=== BRIEF ===
The answer must consist only of the lines from the line with "ATOM 1 N N ." to the line with "ATOM 22 C CA", both included, exactly as they stand below.

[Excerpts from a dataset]
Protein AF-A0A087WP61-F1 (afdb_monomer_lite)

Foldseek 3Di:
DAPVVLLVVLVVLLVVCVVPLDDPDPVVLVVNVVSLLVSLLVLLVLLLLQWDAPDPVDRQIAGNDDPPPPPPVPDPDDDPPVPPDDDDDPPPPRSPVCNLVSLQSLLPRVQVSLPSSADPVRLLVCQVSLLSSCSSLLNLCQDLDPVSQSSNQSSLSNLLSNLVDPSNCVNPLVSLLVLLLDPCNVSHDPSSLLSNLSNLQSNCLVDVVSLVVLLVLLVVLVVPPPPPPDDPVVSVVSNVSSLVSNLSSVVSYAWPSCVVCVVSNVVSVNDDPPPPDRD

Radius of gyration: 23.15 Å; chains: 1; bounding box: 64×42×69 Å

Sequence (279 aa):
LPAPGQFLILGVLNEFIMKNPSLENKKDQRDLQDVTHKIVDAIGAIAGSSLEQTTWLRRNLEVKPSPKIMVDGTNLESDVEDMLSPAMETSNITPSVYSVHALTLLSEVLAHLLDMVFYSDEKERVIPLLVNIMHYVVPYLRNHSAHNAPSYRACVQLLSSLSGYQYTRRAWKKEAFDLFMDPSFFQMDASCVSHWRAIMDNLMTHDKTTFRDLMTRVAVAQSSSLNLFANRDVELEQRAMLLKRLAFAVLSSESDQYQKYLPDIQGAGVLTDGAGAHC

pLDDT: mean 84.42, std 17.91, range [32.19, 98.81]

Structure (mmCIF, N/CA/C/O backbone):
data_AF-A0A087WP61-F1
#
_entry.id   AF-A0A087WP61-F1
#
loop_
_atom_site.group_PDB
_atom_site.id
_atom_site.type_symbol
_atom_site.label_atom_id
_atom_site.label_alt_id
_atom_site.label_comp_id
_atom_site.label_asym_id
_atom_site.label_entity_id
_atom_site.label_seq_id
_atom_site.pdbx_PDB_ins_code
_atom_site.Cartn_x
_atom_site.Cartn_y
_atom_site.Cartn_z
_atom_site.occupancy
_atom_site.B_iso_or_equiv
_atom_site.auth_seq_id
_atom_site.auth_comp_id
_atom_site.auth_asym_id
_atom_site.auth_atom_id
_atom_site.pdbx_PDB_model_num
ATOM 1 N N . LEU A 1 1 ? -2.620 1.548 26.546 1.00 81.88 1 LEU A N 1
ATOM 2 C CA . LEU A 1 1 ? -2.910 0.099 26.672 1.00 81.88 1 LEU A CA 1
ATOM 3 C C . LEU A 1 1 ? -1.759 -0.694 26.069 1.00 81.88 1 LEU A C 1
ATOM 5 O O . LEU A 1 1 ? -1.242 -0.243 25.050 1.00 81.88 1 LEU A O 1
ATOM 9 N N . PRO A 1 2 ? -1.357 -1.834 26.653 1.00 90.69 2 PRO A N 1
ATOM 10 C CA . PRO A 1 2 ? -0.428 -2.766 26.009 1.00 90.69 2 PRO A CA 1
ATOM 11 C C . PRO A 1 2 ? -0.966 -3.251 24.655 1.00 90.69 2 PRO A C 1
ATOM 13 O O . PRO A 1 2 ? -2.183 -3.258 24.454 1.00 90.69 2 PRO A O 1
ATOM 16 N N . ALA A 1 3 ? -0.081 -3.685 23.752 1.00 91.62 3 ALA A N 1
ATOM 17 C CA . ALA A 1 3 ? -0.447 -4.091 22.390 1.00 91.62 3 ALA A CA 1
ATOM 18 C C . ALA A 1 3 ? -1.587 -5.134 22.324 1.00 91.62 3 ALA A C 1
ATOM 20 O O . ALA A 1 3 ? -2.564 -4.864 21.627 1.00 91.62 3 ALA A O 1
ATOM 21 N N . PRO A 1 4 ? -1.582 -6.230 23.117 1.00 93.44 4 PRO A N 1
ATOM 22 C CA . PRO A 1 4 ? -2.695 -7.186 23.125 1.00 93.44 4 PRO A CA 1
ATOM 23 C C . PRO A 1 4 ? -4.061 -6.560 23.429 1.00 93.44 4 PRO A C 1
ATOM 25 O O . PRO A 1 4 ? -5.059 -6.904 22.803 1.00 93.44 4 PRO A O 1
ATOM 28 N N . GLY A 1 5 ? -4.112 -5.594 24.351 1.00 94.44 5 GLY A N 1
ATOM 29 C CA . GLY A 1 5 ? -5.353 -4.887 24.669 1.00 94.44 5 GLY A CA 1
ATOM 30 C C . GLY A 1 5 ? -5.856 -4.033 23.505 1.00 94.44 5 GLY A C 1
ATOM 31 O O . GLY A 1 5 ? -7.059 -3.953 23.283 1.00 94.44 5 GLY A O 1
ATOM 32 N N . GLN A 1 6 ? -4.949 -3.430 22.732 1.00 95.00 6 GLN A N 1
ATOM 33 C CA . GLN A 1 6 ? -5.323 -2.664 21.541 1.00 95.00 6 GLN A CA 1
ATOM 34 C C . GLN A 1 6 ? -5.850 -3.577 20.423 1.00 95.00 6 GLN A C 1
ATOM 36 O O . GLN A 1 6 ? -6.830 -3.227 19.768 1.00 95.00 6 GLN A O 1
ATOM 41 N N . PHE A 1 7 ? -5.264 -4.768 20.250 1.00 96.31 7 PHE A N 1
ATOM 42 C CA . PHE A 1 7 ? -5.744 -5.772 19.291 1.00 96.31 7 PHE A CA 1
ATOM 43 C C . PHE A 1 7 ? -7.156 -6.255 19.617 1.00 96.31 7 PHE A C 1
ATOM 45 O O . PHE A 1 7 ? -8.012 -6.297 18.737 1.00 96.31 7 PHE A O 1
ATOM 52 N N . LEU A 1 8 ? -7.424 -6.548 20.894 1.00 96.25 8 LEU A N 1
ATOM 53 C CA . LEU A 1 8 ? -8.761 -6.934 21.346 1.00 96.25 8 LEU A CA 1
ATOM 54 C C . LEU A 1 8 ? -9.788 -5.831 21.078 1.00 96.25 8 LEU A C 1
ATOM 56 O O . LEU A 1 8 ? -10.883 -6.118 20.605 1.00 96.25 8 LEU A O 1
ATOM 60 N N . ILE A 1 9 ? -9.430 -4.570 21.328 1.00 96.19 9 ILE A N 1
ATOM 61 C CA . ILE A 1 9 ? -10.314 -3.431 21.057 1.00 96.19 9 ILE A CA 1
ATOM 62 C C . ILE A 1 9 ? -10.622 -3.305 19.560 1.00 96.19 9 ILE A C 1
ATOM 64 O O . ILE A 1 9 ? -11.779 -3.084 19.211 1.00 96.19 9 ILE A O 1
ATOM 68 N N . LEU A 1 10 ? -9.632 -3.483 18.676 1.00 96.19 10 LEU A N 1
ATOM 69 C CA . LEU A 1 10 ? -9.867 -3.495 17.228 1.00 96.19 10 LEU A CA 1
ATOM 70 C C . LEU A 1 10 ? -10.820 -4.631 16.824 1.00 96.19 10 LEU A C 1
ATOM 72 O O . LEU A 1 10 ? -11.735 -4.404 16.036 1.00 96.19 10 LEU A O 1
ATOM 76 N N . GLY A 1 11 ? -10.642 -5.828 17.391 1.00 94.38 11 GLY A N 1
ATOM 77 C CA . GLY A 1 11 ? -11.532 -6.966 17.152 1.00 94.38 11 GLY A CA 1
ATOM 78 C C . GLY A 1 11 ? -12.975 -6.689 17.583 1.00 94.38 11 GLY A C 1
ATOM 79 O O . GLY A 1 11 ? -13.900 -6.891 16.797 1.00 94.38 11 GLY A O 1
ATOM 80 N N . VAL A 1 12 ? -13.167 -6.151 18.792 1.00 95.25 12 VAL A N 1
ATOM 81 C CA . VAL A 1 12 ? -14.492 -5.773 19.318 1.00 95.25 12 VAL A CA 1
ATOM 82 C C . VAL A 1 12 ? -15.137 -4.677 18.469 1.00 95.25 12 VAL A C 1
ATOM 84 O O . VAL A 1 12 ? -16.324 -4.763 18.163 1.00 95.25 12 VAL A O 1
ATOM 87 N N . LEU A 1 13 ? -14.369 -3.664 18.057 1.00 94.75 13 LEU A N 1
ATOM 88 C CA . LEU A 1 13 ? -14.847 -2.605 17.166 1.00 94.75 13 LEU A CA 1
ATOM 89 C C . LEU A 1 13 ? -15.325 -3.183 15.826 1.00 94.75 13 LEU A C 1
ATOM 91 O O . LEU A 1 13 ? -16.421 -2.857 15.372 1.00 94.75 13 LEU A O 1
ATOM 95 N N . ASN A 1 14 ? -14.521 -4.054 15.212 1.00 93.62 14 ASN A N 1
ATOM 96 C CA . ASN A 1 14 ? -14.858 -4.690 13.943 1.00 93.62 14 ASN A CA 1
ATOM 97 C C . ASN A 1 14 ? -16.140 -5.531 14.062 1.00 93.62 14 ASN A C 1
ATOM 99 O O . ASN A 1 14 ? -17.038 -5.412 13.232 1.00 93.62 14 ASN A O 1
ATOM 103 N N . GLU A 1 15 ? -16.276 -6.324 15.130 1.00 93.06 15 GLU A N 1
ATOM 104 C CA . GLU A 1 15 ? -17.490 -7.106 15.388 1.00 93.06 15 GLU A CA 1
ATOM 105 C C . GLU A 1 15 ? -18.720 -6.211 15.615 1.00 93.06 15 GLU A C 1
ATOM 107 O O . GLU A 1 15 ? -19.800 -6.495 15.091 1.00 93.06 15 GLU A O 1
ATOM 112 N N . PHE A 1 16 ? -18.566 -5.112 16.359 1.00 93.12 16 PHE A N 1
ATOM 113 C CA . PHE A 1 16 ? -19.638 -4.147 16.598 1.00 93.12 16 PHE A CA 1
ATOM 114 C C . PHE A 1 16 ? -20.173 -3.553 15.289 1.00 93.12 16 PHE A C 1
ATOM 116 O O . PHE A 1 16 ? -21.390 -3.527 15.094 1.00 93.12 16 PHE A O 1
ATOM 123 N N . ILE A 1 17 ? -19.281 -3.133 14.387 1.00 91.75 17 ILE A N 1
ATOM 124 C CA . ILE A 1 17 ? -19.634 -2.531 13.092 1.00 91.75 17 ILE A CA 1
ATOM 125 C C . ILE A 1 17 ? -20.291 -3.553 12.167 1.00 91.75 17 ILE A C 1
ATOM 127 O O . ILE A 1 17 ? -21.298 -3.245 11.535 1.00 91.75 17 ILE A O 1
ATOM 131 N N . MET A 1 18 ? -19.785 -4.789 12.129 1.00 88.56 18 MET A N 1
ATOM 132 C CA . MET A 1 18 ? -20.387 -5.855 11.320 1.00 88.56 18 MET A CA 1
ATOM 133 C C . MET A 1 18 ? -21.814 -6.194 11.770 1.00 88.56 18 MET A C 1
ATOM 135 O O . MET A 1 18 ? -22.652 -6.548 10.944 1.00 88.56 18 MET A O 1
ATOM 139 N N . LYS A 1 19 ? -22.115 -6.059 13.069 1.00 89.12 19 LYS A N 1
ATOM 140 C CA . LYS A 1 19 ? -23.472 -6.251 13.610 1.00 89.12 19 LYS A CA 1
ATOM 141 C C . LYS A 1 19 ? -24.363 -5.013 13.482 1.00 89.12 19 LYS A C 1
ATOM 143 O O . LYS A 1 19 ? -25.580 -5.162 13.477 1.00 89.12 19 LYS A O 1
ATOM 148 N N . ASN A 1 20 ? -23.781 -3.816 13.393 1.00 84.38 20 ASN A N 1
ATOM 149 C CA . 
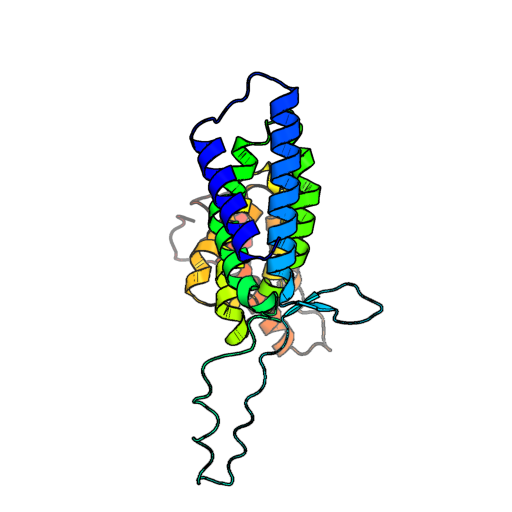ASN A 1 20 ? -24.500 -2.538 13.391 1.00 84.38 20 ASN A CA 1
ATOM 150 C C . ASN A 1 20 ? -23.914 -1.594 12.323 1.00 84.38 20 ASN A C 1
ATOM 152 O O . ASN A 1 20 ? -23.229 -0.628 12.662 1.00 84.38 20 ASN A O 1
ATOM 156 N N . PRO A 1 21 ? -24.167 -1.858 11.030 1.00 75.69 21 PRO A N 1
ATOM 157 C CA . PRO A 1 21 ? -23.495 -1.160 9.933 1.00 75.69 21 PRO A CA 1
ATOM 158 C C . PRO A 1 21 ? -23.922 0.305 9.765 1.00 75.69 21 PRO A C 1
ATOM 160 O O . PRO A 1 21 ? -23.223 1.071 9.112 1.00 75.69 21 PRO A O 1
ATOM 163 N N . SER A 1 22 ? -25.058 0.709 10.339 1.00 78.44 22 SER A N 1
ATOM 164 C CA . SER A 1 22 ? -25.569 2.077 10.246 1.00 78.44 22 SER A CA 1
ATOM 165 C C . SER A 1 22 ? -25.955 2.618 11.616 1.00 78.44 22 SER A C 1
ATOM 167 O O . SER A 1 22 ? -26.793 2.030 12.303 1.00 78.44 22 SER A O 1
ATOM 169 N N . LEU A 1 23 ? -25.400 3.774 11.981 1.00 81.69 23 LEU A N 1
ATOM 170 C CA . LEU A 1 23 ? -25.835 4.551 13.138 1.00 81.69 23 LEU A CA 1
ATOM 171 C C . LEU A 1 23 ? -26.737 5.698 12.667 1.00 81.69 23 LEU A C 1
ATOM 173 O O . LEU A 1 23 ? -26.317 6.545 11.881 1.00 81.69 23 LEU A O 1
ATOM 177 N N . GLU A 1 24 ? -27.979 5.745 13.153 1.00 80.94 24 GLU A N 1
ATOM 178 C CA . GLU A 1 24 ? -28.939 6.804 12.789 1.00 80.94 24 GLU A CA 1
ATOM 179 C C . GLU A 1 24 ? -28.531 8.175 13.354 1.00 80.94 24 GLU A C 1
ATOM 181 O O . GLU A 1 24 ? -28.793 9.231 12.769 1.00 80.94 24 GLU A O 1
ATOM 186 N N . ASN A 1 25 ? -27.856 8.170 14.502 1.00 89.25 25 ASN A N 1
ATOM 187 C CA . ASN A 1 25 ? -27.416 9.374 15.180 1.00 89.25 25 ASN A CA 1
ATOM 188 C C . ASN A 1 25 ? -26.076 9.876 14.615 1.00 89.25 25 ASN A C 1
ATOM 190 O O . ASN A 1 25 ? -25.027 9.250 14.769 1.00 89.25 25 ASN A O 1
ATOM 194 N N . LYS A 1 26 ? -26.093 11.084 14.036 1.00 88.38 26 LYS A N 1
ATOM 195 C CA . LYS A 1 26 ? -24.901 11.750 13.478 1.00 88.38 26 LYS A CA 1
ATOM 196 C C . LYS A 1 26 ? -23.797 12.031 14.498 1.00 88.38 26 LYS A C 1
ATOM 198 O O . LYS A 1 26 ? -22.663 12.267 14.085 1.00 88.38 26 LYS A O 1
ATOM 203 N N . LYS A 1 27 ? -24.117 12.115 15.792 1.00 91.88 27 LYS A N 1
ATOM 204 C CA . LYS A 1 27 ? -23.105 12.247 16.846 1.00 91.88 27 LYS A CA 1
ATOM 205 C C . LYS A 1 27 ? -22.381 10.917 17.034 1.00 91.88 27 LYS A C 1
ATOM 207 O O . LYS A 1 27 ? -21.164 10.883 16.911 1.00 91.88 27 LYS A O 1
ATOM 212 N N . ASP A 1 28 ? -23.139 9.840 17.208 1.00 91.69 28 ASP A N 1
ATOM 213 C CA . ASP A 1 28 ? -22.596 8.499 17.432 1.00 91.69 28 ASP A CA 1
ATOM 214 C C . ASP A 1 28 ? -21.752 8.036 16.233 1.00 91.69 28 ASP A C 1
ATOM 216 O O . ASP A 1 28 ? -20.693 7.445 16.421 1.00 91.69 28 ASP A O 1
ATOM 220 N N . GLN A 1 29 ? -22.143 8.397 15.002 1.00 90.75 29 GLN A N 1
ATOM 221 C CA . GLN A 1 29 ? -21.325 8.156 13.806 1.00 90.75 29 GLN A CA 1
ATOM 222 C C . GLN A 1 29 ? -19.954 8.850 13.872 1.00 90.75 29 GLN A C 1
ATOM 224 O O . GLN A 1 29 ? -18.939 8.249 13.524 1.00 90.75 29 GLN A O 1
ATOM 229 N N . ARG A 1 30 ? -19.901 10.114 14.310 1.00 91.44 30 ARG A N 1
ATOM 230 C CA . ARG A 1 30 ? -18.633 10.853 14.428 1.00 91.44 30 ARG A CA 1
ATOM 231 C C . ARG A 1 30 ? -17.762 10.298 15.545 1.00 91.44 30 ARG A C 1
ATOM 233 O O . ARG A 1 30 ? -16.554 10.184 15.363 1.00 91.44 30 ARG A O 1
ATOM 240 N N . ASP A 1 31 ? -18.376 9.934 16.666 1.00 93.56 31 ASP A N 1
ATOM 241 C CA . ASP A 1 31 ? -17.675 9.319 17.790 1.00 93.56 31 ASP A CA 1
ATOM 242 C C . ASP A 1 31 ? -17.093 7.955 17.369 1.00 93.56 31 ASP A C 1
ATOM 244 O O . ASP A 1 31 ? -15.930 7.666 17.650 1.00 93.56 31 ASP A O 1
ATOM 248 N N . LEU A 1 32 ? -17.840 7.157 16.593 1.00 93.88 32 LEU A N 1
ATOM 249 C CA . LEU A 1 32 ? -17.355 5.903 16.006 1.00 93.88 32 LEU A CA 1
ATOM 250 C C . LEU A 1 32 ? -16.169 6.128 15.056 1.00 93.88 32 LEU A C 1
ATOM 252 O O . LEU A 1 32 ? -15.182 5.394 15.125 1.00 93.88 32 LEU A O 1
ATOM 256 N N . GLN A 1 33 ? -16.237 7.139 14.186 1.00 93.81 33 GLN A N 1
ATOM 257 C CA . GLN A 1 33 ? -15.139 7.504 13.282 1.00 93.81 33 GLN A CA 1
ATOM 258 C C . GLN A 1 33 ? -13.872 7.908 14.051 1.00 93.81 33 GLN A C 1
ATOM 260 O O . GLN A 1 33 ? -12.781 7.442 13.719 1.00 93.81 33 GLN A O 1
ATOM 265 N N . ASP A 1 34 ? -14.004 8.739 15.088 1.00 94.81 34 ASP A N 1
ATOM 266 C CA . ASP A 1 34 ? -12.885 9.180 15.931 1.00 94.81 34 ASP A CA 1
ATOM 267 C C . ASP A 1 34 ? -12.246 8.010 16.693 1.00 94.81 34 ASP A C 1
ATOM 269 O O . ASP A 1 34 ? -11.022 7.856 16.705 1.00 94.81 34 ASP A O 1
ATOM 273 N N . VAL A 1 35 ? -13.069 7.128 17.266 1.00 95.50 35 VAL A N 1
ATOM 274 C CA . VAL A 1 35 ? -12.606 5.908 17.941 1.00 95.50 35 VAL A CA 1
ATOM 275 C C . VAL A 1 35 ? -11.888 4.978 16.961 1.00 95.50 35 VAL A C 1
ATOM 277 O O . VAL A 1 35 ? -10.785 4.516 17.260 1.00 95.50 35 VAL A O 1
ATOM 280 N N . THR A 1 36 ? -12.456 4.758 15.773 1.00 95.75 36 THR A N 1
ATOM 281 C CA . THR A 1 36 ? -11.841 3.942 14.712 1.00 95.75 36 THR A CA 1
ATOM 282 C C . THR A 1 36 ? -10.480 4.502 14.317 1.00 95.75 36 THR A C 1
ATOM 284 O O . THR A 1 36 ? -9.500 3.760 14.273 1.00 95.75 36 THR A O 1
ATOM 287 N N . HIS A 1 37 ? -10.388 5.817 14.106 1.00 95.94 37 HIS A N 1
ATOM 288 C CA . HIS A 1 37 ? -9.132 6.481 13.775 1.00 95.94 37 HIS A CA 1
ATOM 289 C C . HIS A 1 37 ? -8.079 6.255 14.866 1.00 95.94 37 HIS A C 1
ATOM 291 O O . HIS A 1 37 ? -6.994 5.762 14.570 1.00 95.94 37 HIS A O 1
ATOM 297 N N . LYS A 1 38 ? -8.407 6.534 16.132 1.00 96.62 38 LYS A N 1
ATOM 298 C CA . LYS A 1 38 ? -7.475 6.372 17.260 1.00 96.62 38 LYS A CA 1
ATOM 299 C C . LYS A 1 38 ? -6.986 4.935 17.424 1.00 96.62 38 LYS A C 1
ATOM 301 O O . LYS A 1 38 ? -5.813 4.726 17.717 1.00 96.62 38 LYS A O 1
ATOM 306 N N . ILE A 1 39 ? -7.868 3.952 17.246 1.00 97.56 39 ILE A N 1
ATOM 307 C CA . ILE A 1 39 ? -7.501 2.536 17.352 1.00 97.56 39 ILE A CA 1
ATOM 308 C C . ILE A 1 39 ? -6.577 2.144 16.201 1.00 97.56 39 ILE A C 1
ATOM 310 O O . ILE A 1 39 ? -5.510 1.592 16.453 1.00 97.56 39 ILE A O 1
ATOM 314 N N . VAL A 1 40 ? -6.943 2.459 14.954 1.00 97.81 40 VAL A N 1
ATOM 315 C CA . VAL A 1 40 ? -6.117 2.137 13.779 1.00 97.81 40 VAL A CA 1
ATOM 316 C C . VAL A 1 40 ? -4.746 2.805 13.870 1.00 97.81 40 VAL A C 1
ATOM 318 O O . VAL A 1 40 ? -3.744 2.154 13.588 1.00 97.81 40 VAL A O 1
ATOM 321 N N . ASP A 1 41 ? -4.683 4.062 14.309 1.00 96.81 41 ASP A N 1
ATOM 322 C CA . ASP A 1 41 ? -3.425 4.790 14.485 1.00 96.81 41 ASP A CA 1
ATOM 323 C C . ASP A 1 41 ? -2.526 4.125 15.540 1.00 96.81 41 ASP A C 1
ATOM 325 O O . ASP A 1 41 ? -1.333 3.914 15.317 1.00 96.81 41 ASP A O 1
ATOM 329 N N . ALA A 1 42 ? -3.112 3.683 16.656 1.00 96.94 42 ALA A N 1
ATOM 330 C CA . ALA A 1 42 ? -2.385 2.978 17.706 1.00 96.94 42 ALA A CA 1
ATOM 331 C C . ALA A 1 42 ? -1.861 1.600 17.240 1.00 96.94 42 ALA A C 1
ATOM 333 O O . ALA A 1 42 ? -0.711 1.250 17.521 1.00 96.94 42 ALA A O 1
ATOM 334 N N . ILE A 1 43 ? -2.647 0.854 16.451 1.00 97.94 43 ILE A N 1
ATOM 335 C CA . ILE A 1 43 ? -2.188 -0.391 15.810 1.00 97.94 43 ILE A CA 1
ATOM 336 C C . ILE A 1 43 ? -1.091 -0.111 14.774 1.00 97.94 43 ILE A C 1
ATOM 338 O O . ILE A 1 43 ? -0.096 -0.836 14.732 1.00 97.94 43 ILE A O 1
ATOM 342 N N . GLY A 1 44 ? -1.217 0.962 13.992 1.00 97.00 44 GLY A N 1
ATOM 343 C CA . GLY A 1 44 ? -0.186 1.429 13.065 1.00 97.00 44 GLY A CA 1
ATOM 344 C C . GLY A 1 44 ? 1.138 1.735 13.769 1.00 97.00 44 GLY A C 1
ATOM 345 O O . GLY A 1 44 ? 2.195 1.299 13.318 1.00 97.00 44 GLY A O 1
ATOM 346 N N . ALA A 1 45 ? 1.090 2.391 14.929 1.00 96.06 45 ALA A N 1
ATOM 347 C CA . ALA A 1 45 ? 2.277 2.651 15.740 1.00 96.06 45 ALA A CA 1
ATOM 348 C C . ALA A 1 45 ? 2.942 1.357 16.252 1.00 96.06 45 ALA A C 1
ATOM 350 O O . ALA A 1 45 ? 4.171 1.267 16.284 1.00 96.06 45 ALA A O 1
ATOM 351 N N . ILE A 1 46 ? 2.157 0.330 16.609 1.00 96.62 46 ILE A N 1
ATOM 352 C CA . ILE A 1 46 ? 2.698 -0.996 16.959 1.00 96.62 46 ILE A CA 1
ATOM 353 C C . ILE A 1 46 ? 3.339 -1.652 15.733 1.00 96.62 46 ILE A C 1
ATOM 355 O O . ILE A 1 46 ? 4.444 -2.184 15.846 1.00 96.62 46 ILE A O 1
ATOM 359 N N . ALA A 1 47 ? 2.703 -1.578 14.562 1.00 96.81 47 ALA A N 1
ATOM 360 C CA . ALA A 1 47 ? 3.285 -2.065 13.315 1.00 96.81 47 ALA A CA 1
ATOM 361 C C . ALA A 1 47 ? 4.638 -1.393 13.033 1.00 96.81 47 ALA A C 1
ATOM 363 O O . ALA A 1 47 ? 5.607 -2.084 12.750 1.00 96.81 47 ALA A O 1
ATOM 364 N N . GLY A 1 48 ? 4.747 -0.075 13.220 1.00 95.44 48 GLY A N 1
ATOM 365 C CA . GLY A 1 48 ? 5.989 0.682 13.036 1.00 95.44 48 GLY A CA 1
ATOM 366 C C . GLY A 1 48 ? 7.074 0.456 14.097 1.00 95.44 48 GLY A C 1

=== EXERCISE RESPONSE ===
ATOM 1 N N . LEU A 1 1 ? -2.620 1.548 26.546 1.00 81.88 1 LEU A N 1
ATOM 2 C CA . LEU A 1 1 ? -2.910 0.099 26.672 1.00 81.88 1 LEU A CA 1
ATOM 3 C C . LEU A 1 1 ? -1.759 -0.694 26.069 1.00 81.88 1 LEU A C 1
ATOM 5 O O . LEU A 1 1 ? -1.242 -0.243 25.050 1.00 81.88 1 LEU A O 1
ATOM 9 N N . PRO A 1 2 ? -1.357 -1.834 26.653 1.00 90.69 2 PRO A N 1
ATOM 10 C CA . PRO A 1 2 ? -0.428 -2.766 26.009 1.00 90.69 2 PRO A CA 1
ATOM 11 C C . PRO A 1 2 ? -0.966 -3.251 24.655 1.00 90.69 2 PRO A C 1
ATOM 13 O O . PRO A 1 2 ? -2.183 -3.258 24.454 1.00 90.69 2 PRO A O 1
ATOM 16 N N . ALA A 1 3 ? -0.081 -3.685 23.752 1.00 91.62 3 ALA A N 1
ATOM 17 C CA . ALA A 1 3 ? -0.447 -4.091 22.390 1.00 91.62 3 ALA A CA 1
ATOM 18 C C . ALA A 1 3 ? -1.587 -5.134 22.324 1.00 91.62 3 ALA A C 1
ATOM 20 O O . ALA A 1 3 ? -2.564 -4.864 21.627 1.00 91.62 3 ALA A O 1
ATOM 21 N N . PRO A 1 4 ? -1.582 -6.230 23.117 1.00 93.44 4 PRO A N 1
ATOM 22 C CA . PRO A 1 4 ? -2.695 -7.186 23.125 1.00 93.44 4 PRO A CA 1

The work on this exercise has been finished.